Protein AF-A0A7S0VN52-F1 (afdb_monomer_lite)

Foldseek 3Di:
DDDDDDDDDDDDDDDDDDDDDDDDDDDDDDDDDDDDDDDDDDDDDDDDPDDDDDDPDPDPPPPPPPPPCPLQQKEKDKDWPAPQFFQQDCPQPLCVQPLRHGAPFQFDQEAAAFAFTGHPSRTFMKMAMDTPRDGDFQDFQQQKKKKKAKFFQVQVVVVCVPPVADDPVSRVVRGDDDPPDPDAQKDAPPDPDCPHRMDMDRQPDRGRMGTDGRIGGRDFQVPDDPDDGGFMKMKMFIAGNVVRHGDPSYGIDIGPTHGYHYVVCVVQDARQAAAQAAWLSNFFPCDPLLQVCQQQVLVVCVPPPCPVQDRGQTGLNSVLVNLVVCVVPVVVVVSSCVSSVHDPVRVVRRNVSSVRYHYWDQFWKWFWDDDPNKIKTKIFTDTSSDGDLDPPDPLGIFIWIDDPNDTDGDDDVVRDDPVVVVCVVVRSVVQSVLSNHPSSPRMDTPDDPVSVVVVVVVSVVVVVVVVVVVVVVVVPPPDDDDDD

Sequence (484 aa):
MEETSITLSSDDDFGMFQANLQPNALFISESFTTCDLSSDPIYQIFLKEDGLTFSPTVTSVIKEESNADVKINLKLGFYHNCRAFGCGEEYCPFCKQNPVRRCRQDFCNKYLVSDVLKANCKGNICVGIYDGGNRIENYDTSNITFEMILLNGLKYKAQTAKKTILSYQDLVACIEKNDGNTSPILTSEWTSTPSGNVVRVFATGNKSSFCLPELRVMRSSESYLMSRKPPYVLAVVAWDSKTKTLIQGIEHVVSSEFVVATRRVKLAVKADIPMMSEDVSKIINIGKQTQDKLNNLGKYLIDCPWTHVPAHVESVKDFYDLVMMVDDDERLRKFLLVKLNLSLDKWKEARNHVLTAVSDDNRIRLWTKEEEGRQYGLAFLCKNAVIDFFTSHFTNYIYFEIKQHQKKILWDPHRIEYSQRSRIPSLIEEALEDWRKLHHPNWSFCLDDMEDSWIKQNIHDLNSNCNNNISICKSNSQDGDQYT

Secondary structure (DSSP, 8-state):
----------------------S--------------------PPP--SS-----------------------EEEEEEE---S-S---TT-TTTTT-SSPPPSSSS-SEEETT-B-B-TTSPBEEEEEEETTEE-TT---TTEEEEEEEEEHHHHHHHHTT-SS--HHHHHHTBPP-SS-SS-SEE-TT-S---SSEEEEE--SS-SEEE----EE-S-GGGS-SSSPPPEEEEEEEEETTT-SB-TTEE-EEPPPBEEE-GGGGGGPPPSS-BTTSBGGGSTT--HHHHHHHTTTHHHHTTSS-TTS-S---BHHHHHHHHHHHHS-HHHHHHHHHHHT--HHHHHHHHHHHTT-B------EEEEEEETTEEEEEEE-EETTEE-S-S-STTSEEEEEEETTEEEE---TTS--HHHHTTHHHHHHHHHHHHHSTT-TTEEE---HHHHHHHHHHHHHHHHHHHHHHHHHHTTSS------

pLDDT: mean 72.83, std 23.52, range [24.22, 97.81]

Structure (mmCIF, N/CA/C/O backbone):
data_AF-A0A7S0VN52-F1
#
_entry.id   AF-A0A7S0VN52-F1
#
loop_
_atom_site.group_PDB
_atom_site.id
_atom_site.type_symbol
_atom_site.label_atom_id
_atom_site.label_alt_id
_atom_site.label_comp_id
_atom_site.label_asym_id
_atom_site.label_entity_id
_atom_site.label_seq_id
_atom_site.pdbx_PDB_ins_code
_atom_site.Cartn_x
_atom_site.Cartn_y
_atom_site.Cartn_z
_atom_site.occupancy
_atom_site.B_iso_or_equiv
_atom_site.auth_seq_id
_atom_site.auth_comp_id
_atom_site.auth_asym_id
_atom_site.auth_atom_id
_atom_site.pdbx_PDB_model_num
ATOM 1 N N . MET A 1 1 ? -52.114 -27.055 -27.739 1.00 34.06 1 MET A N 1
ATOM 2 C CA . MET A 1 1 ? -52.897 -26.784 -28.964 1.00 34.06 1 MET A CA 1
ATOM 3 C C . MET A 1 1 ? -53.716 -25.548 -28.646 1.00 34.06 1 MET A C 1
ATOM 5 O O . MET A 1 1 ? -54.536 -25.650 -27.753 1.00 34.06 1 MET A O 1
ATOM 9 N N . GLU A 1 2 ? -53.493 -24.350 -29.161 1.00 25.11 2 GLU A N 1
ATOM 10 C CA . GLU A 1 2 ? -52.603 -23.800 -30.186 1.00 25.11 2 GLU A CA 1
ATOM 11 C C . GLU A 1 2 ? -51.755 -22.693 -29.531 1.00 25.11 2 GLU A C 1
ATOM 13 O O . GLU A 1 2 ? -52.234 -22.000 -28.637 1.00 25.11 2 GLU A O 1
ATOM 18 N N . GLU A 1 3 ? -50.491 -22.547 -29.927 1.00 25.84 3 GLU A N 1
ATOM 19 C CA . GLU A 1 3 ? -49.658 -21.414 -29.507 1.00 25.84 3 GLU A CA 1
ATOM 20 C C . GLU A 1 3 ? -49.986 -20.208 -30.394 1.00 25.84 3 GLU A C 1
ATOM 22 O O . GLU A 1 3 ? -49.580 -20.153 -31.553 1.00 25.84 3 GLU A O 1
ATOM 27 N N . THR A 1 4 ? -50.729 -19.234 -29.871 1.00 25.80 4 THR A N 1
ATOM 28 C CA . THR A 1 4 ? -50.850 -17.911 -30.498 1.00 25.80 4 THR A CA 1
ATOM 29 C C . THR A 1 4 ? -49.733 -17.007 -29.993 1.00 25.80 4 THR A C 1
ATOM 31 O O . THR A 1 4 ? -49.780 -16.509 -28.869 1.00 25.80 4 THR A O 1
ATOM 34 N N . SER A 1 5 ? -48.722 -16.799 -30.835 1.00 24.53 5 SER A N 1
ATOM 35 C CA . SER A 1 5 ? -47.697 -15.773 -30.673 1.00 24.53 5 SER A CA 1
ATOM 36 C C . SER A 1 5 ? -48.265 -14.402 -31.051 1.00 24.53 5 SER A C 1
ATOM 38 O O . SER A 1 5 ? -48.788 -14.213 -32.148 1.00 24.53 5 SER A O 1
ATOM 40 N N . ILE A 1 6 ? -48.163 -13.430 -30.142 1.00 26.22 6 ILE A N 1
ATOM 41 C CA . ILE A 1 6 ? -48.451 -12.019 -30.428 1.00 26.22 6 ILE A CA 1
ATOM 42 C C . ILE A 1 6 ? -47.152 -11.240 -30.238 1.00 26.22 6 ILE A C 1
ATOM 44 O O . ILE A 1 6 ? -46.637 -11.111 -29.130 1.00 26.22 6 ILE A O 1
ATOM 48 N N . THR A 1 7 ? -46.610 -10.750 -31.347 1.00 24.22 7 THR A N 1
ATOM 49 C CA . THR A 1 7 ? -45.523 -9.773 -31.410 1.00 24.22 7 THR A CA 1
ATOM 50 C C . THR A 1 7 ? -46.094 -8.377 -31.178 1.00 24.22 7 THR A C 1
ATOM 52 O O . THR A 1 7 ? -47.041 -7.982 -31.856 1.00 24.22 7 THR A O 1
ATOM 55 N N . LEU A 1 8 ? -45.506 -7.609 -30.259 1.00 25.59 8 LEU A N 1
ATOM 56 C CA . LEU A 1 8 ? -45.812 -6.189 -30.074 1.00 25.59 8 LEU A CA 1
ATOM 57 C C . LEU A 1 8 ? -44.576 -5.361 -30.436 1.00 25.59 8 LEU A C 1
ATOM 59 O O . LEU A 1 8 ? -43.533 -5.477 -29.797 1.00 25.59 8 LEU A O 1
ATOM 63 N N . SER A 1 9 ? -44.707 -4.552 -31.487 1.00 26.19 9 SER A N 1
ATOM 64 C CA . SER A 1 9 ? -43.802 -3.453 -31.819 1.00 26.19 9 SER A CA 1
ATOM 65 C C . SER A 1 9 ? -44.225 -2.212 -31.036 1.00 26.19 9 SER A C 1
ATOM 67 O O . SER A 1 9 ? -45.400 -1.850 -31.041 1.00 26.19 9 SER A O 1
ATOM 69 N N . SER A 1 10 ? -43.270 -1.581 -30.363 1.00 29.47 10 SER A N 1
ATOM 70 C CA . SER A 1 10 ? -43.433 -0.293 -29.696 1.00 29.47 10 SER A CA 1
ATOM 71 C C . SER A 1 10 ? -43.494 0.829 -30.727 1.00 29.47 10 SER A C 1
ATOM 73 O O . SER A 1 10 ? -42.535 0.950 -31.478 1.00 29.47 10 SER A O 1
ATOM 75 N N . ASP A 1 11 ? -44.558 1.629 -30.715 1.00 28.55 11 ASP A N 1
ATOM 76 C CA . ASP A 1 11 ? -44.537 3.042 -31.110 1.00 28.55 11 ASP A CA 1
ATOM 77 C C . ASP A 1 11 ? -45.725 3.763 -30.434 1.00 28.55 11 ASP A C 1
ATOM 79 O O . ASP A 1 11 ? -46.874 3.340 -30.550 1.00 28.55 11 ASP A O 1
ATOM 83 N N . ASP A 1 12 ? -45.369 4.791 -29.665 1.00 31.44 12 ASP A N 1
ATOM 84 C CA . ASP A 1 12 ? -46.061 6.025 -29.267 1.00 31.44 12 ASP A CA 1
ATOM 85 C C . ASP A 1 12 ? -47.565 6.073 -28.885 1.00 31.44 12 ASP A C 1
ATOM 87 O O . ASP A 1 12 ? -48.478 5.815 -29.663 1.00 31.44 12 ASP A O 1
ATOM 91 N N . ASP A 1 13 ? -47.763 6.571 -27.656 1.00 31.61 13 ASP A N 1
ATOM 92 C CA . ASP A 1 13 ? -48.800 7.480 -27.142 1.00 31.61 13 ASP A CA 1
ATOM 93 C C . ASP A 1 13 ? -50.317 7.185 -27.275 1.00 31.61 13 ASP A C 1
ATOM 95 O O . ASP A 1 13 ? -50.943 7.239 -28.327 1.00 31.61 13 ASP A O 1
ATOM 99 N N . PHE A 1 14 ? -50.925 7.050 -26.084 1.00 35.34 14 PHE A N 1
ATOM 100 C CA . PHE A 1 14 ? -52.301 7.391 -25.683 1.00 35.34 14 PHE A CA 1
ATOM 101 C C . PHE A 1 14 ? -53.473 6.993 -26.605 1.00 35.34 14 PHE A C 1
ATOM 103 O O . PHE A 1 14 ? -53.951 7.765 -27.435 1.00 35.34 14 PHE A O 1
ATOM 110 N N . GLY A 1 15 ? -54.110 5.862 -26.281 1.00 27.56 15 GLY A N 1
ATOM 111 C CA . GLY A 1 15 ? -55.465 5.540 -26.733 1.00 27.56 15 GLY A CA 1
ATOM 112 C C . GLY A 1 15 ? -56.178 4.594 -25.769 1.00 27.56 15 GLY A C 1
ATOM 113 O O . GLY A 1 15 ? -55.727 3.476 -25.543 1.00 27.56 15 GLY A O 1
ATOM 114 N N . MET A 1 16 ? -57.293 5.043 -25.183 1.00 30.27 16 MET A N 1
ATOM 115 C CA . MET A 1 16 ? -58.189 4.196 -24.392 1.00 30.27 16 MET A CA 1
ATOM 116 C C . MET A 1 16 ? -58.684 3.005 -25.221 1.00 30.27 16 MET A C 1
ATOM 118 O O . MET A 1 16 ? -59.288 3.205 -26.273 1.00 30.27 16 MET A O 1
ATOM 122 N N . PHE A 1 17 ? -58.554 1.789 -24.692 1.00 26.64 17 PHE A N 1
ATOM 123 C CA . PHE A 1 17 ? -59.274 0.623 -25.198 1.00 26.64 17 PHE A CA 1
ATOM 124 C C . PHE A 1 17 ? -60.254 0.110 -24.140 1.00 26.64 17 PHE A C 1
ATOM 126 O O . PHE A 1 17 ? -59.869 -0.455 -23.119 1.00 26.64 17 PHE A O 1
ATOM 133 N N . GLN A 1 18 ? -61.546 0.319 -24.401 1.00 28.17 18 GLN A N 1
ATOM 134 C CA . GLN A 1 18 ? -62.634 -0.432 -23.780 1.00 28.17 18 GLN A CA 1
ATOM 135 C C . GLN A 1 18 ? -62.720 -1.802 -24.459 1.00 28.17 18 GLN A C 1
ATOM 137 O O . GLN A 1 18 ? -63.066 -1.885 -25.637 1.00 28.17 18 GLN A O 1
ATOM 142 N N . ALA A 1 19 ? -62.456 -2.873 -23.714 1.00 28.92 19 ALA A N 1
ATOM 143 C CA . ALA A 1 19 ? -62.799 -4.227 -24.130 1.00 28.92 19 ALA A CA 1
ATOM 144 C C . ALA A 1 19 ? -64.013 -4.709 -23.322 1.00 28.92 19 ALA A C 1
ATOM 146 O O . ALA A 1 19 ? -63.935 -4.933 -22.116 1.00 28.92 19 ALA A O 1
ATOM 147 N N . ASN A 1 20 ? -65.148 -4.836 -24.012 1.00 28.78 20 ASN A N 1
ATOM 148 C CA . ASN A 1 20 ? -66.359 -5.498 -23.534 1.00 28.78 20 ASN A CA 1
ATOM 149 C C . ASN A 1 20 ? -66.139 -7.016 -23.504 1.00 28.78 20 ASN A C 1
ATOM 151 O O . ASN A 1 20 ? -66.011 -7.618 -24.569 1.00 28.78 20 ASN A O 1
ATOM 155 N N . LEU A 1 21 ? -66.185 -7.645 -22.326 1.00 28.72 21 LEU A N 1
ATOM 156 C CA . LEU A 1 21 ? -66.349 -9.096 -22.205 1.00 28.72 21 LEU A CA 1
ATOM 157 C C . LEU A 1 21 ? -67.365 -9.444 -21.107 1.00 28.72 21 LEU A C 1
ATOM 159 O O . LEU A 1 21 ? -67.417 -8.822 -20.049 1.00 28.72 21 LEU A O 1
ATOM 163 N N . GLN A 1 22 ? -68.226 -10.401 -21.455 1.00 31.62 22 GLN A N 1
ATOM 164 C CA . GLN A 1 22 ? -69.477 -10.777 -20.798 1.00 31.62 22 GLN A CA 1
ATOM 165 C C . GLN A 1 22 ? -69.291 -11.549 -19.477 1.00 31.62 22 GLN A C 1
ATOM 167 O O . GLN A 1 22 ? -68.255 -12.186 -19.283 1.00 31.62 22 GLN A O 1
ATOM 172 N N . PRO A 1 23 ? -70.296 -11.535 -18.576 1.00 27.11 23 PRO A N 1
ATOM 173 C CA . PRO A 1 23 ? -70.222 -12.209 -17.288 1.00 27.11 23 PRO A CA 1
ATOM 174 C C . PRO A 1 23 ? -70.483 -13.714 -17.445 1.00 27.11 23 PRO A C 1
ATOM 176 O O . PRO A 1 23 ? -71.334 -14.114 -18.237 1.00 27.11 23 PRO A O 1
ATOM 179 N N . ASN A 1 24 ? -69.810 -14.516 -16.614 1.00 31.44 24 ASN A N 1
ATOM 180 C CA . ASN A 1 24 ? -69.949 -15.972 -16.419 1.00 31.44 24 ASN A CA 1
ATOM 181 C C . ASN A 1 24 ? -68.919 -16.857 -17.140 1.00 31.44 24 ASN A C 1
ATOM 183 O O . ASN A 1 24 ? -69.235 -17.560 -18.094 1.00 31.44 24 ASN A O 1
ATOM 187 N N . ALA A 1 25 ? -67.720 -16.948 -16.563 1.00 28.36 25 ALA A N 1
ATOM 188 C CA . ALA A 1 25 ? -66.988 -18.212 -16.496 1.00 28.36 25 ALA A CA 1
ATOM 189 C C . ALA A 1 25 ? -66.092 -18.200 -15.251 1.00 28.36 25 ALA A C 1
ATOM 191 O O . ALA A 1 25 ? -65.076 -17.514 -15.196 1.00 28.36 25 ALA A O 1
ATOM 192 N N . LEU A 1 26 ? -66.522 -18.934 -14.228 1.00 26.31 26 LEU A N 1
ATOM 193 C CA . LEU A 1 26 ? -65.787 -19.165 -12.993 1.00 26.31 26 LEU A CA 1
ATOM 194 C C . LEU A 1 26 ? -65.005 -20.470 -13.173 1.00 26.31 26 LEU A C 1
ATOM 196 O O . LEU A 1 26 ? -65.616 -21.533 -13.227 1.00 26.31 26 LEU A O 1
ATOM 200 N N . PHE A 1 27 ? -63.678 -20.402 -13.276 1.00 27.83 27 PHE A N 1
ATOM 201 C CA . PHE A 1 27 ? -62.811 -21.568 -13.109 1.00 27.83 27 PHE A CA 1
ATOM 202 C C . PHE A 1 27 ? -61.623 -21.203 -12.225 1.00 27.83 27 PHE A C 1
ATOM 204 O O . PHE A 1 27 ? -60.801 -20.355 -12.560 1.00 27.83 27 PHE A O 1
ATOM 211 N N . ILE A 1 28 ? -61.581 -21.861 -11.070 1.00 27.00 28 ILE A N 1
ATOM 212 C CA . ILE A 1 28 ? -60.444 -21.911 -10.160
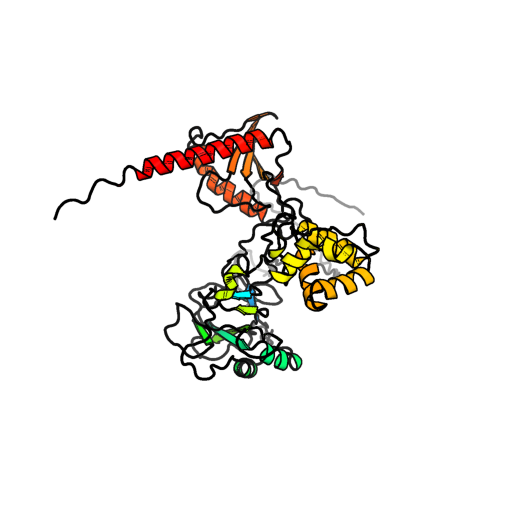 1.00 27.00 28 ILE A CA 1
ATOM 213 C C . ILE A 1 28 ? -59.527 -23.014 -10.692 1.00 27.00 28 ILE A C 1
ATOM 215 O O . ILE A 1 28 ? -59.954 -24.164 -10.790 1.00 27.00 28 ILE A O 1
ATOM 219 N N . SER A 1 29 ? -58.277 -22.687 -11.009 1.00 24.80 29 SER A N 1
ATOM 220 C CA . SER A 1 29 ? -57.207 -23.682 -11.073 1.00 24.80 29 SER A CA 1
ATOM 221 C C . SER A 1 29 ? -56.028 -23.200 -10.240 1.00 24.80 29 SER A C 1
ATOM 223 O O . SER A 1 29 ? -55.371 -22.215 -10.574 1.00 24.80 29 SER A O 1
ATOM 225 N N . GLU A 1 30 ? -55.789 -23.906 -9.142 1.00 27.28 30 GLU A N 1
ATOM 226 C CA . GLU A 1 30 ? -54.570 -23.822 -8.355 1.00 27.28 30 GLU A CA 1
ATOM 227 C C . GLU A 1 30 ? -53.414 -24.430 -9.156 1.00 27.28 30 GLU A C 1
ATOM 229 O O . GLU A 1 30 ? -53.431 -25.610 -9.502 1.00 27.28 30 GLU A O 1
ATOM 234 N N . SER A 1 31 ? -52.378 -23.637 -9.412 1.00 25.20 31 SER A N 1
ATOM 235 C CA . SER A 1 31 ? -51.047 -24.162 -9.705 1.00 25.20 31 SER A CA 1
ATOM 236 C C . SER A 1 31 ? -50.003 -23.182 -9.188 1.00 25.20 31 SER A C 1
ATOM 238 O O . SER A 1 31 ? -49.805 -22.102 -9.744 1.00 25.20 31 SER A O 1
ATOM 240 N N . PHE A 1 32 ? -49.356 -23.571 -8.090 1.00 25.25 32 PHE A N 1
ATOM 241 C CA . PHE A 1 32 ? -48.160 -22.926 -7.571 1.00 25.25 32 PHE A CA 1
ATOM 242 C C . PHE A 1 32 ? -47.001 -23.153 -8.541 1.00 25.25 32 PHE A C 1
ATOM 244 O O . PHE A 1 32 ? -46.618 -24.293 -8.795 1.00 25.25 32 PHE A O 1
ATOM 251 N N . THR A 1 33 ? -46.392 -22.063 -8.998 1.00 24.36 33 THR A N 1
ATOM 252 C CA . THR A 1 33 ? -45.016 -22.092 -9.496 1.00 24.36 33 THR A CA 1
ATOM 253 C C . THR A 1 33 ? -44.297 -20.886 -8.917 1.00 24.36 33 THR A C 1
ATOM 255 O O . THR A 1 33 ? -44.656 -19.743 -9.180 1.00 24.36 33 THR A O 1
ATOM 258 N N . THR A 1 34 ? -43.323 -21.157 -8.056 1.00 30.38 34 THR A N 1
ATOM 259 C CA . THR A 1 34 ? -42.420 -20.172 -7.466 1.00 30.38 34 THR A CA 1
ATOM 260 C C . THR A 1 34 ? -41.493 -19.626 -8.544 1.00 30.38 34 THR A C 1
ATOM 262 O O . THR A 1 34 ? -40.737 -20.395 -9.137 1.00 30.38 34 THR A O 1
ATOM 265 N N . CYS A 1 35 ? -41.519 -18.316 -8.768 1.00 26.33 35 CYS A N 1
ATOM 266 C CA . CYS A 1 35 ? -40.441 -17.578 -9.416 1.00 26.33 35 CYS A CA 1
ATOM 267 C C . CYS A 1 35 ? -40.231 -16.278 -8.637 1.00 26.33 35 CYS A C 1
ATOM 269 O O . CYS A 1 35 ? -41.112 -15.424 -8.579 1.00 26.33 35 CYS A O 1
ATOM 271 N N . ASP A 1 36 ? -39.066 -16.191 -8.001 1.00 29.80 36 ASP A N 1
ATOM 272 C CA . ASP A 1 36 ? -38.509 -14.985 -7.407 1.00 29.80 36 ASP A CA 1
ATOM 273 C C . ASP A 1 36 ? -38.337 -13.900 -8.476 1.00 29.80 36 ASP A C 1
ATOM 275 O O . ASP A 1 36 ? -37.668 -14.134 -9.482 1.00 29.80 36 ASP A O 1
ATOM 279 N N . LEU A 1 37 ? -38.899 -12.713 -8.231 1.00 31.31 37 LEU A N 1
ATOM 280 C CA . LEU A 1 37 ? -38.202 -11.419 -8.193 1.00 31.31 37 LEU A CA 1
ATOM 281 C C . LEU A 1 37 ? -39.201 -10.256 -8.277 1.00 31.31 37 LEU A C 1
ATOM 283 O O . LEU A 1 37 ? -40.133 -10.254 -9.072 1.00 31.31 37 LEU A O 1
ATOM 287 N N . SER A 1 38 ? -38.845 -9.203 -7.546 1.00 34.69 38 SER A N 1
ATOM 288 C CA . SER A 1 38 ? -39.256 -7.808 -7.715 1.00 34.69 38 SER A CA 1
ATOM 289 C C . SER A 1 38 ? -40.620 -7.365 -7.174 1.00 34.69 38 SER A C 1
ATOM 291 O O . SER A 1 38 ? -41.634 -8.050 -7.178 1.00 34.69 38 SER A O 1
ATOM 293 N N . SER A 1 39 ? -40.546 -6.172 -6.603 1.00 43.88 39 SER A N 1
ATOM 294 C CA . SER A 1 39 ? -41.554 -5.386 -5.919 1.00 43.88 39 SER A CA 1
ATOM 295 C C . SER A 1 39 ? -42.646 -4.890 -6.864 1.00 43.88 39 SER A C 1
ATOM 297 O O . SER A 1 39 ? -42.538 -3.775 -7.374 1.00 43.88 39 SER A O 1
ATOM 299 N N . ASP A 1 40 ? -43.714 -5.664 -7.020 1.00 29.11 40 ASP A N 1
ATOM 300 C CA . ASP A 1 40 ? -44.957 -5.165 -7.606 1.00 29.11 40 ASP A CA 1
ATOM 301 C C . ASP A 1 40 ? -45.992 -4.869 -6.507 1.00 29.11 40 ASP A C 1
ATOM 303 O O . ASP A 1 40 ? -46.190 -5.683 -5.596 1.00 29.11 40 ASP A O 1
ATOM 307 N N . PRO A 1 41 ? -46.671 -3.707 -6.538 1.00 34.72 41 PRO A N 1
ATOM 308 C CA . PRO A 1 41 ? -47.767 -3.436 -5.621 1.00 34.72 41 PRO A CA 1
ATOM 309 C C . PRO A 1 41 ? -48.934 -4.395 -5.897 1.00 34.72 41 PRO A C 1
ATOM 311 O O . PRO A 1 41 ? -49.464 -4.466 -7.004 1.00 34.72 41 PRO A O 1
ATOM 314 N N . ILE A 1 42 ? -49.367 -5.120 -4.864 1.00 32.38 42 ILE A N 1
ATOM 315 C CA . ILE A 1 42 ? -50.562 -5.966 -4.920 1.00 32.38 42 ILE A CA 1
ATOM 316 C C . ILE A 1 42 ? -51.795 -5.052 -4.931 1.00 32.38 42 ILE A C 1
ATOM 318 O O . ILE A 1 42 ? -52.158 -4.474 -3.906 1.00 32.38 42 ILE A O 1
ATOM 322 N N . TYR A 1 43 ? -52.463 -4.927 -6.078 1.00 32.94 43 TYR A N 1
ATOM 323 C CA . TYR A 1 43 ? -53.754 -4.244 -6.177 1.00 32.94 43 TYR A CA 1
ATOM 324 C C . TYR A 1 43 ? -54.884 -5.212 -5.801 1.00 32.94 43 TYR A C 1
ATOM 326 O O . TYR A 1 43 ? -55.213 -6.121 -6.560 1.00 32.94 43 TYR A O 1
ATOM 334 N N . GLN A 1 44 ? -55.505 -5.023 -4.634 1.00 32.84 44 GLN A N 1
ATOM 335 C CA . GLN A 1 44 ? -56.770 -5.690 -4.309 1.00 32.84 44 GLN A CA 1
ATOM 336 C C . GLN A 1 44 ? -57.944 -4.887 -4.880 1.00 32.84 44 GLN A C 1
ATOM 338 O O . GLN A 1 44 ? -58.170 -3.740 -4.496 1.00 32.84 44 GLN A O 1
ATOM 343 N N . ILE A 1 45 ? -58.701 -5.499 -5.792 1.00 33.78 45 ILE A N 1
ATOM 344 C CA . ILE A 1 45 ? -59.923 -4.929 -6.367 1.00 33.78 45 ILE A CA 1
ATOM 345 C C . ILE A 1 45 ? -61.112 -5.410 -5.530 1.00 33.78 45 ILE A C 1
ATOM 347 O O . ILE A 1 45 ? -61.379 -6.608 -5.461 1.00 33.78 45 ILE A O 1
ATOM 351 N N . PHE A 1 46 ? -61.844 -4.480 -4.916 1.00 33.06 46 PHE A N 1
ATOM 352 C CA . PHE A 1 46 ? -63.128 -4.771 -4.277 1.00 33.06 46 PHE A CA 1
ATOM 353 C C . PHE A 1 46 ? -64.262 -4.407 -5.235 1.00 33.06 46 PHE A C 1
ATOM 355 O O . PHE A 1 46 ? -64.440 -3.238 -5.574 1.00 33.06 46 PHE A O 1
ATOM 362 N N . LEU A 1 47 ? -65.049 -5.400 -5.648 1.00 30.36 47 LEU A N 1
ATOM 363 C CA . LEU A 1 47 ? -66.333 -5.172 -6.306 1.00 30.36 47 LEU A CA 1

#### [WHAT YOU SHOULD DO]
Which lines above run from the one containing "ATOM 123 C CA" to the one containing "ATOM 142 N N"? Give them again exactly, both ends included.

#### [SOLUTION BELOW]
ATOM 123 C CA . PHE A 1 17 ? -59.274 0.623 -25.198 1.00 26.64 17 PHE A CA 1
ATOM 124 C C . PHE A 1 17 ? -60.254 0.110 -24.140 1.00 26.64 17 PHE A C 1
ATOM 126 O O . PHE A 1 17 ? -59.869 -0.455 -23.119 1.00 26.64 17 PHE A O 1
ATOM 133 N N . GLN A 1 18 ? -61.546 0.319 -24.401 1.00 28.17 18 GLN A N 1
ATOM 134 C CA . GLN A 1 18 ? -62.634 -0.432 -23.780 1.00 28.17 18 GLN A CA 1
ATOM 135 C C . GLN A 1 18 ? -62.720 -1.802 -24.459 1.00 28.17 18 GLN A C 1
ATOM 137 O O . GLN A 1 18 ? -63.066 -1.885 -25.637 1.00 28.17 18 GLN A O 1
ATOM 142 N N . ALA A 1 19 ? -62.456 -2.873 -23.714 1.00 28.92 19 ALA A N 1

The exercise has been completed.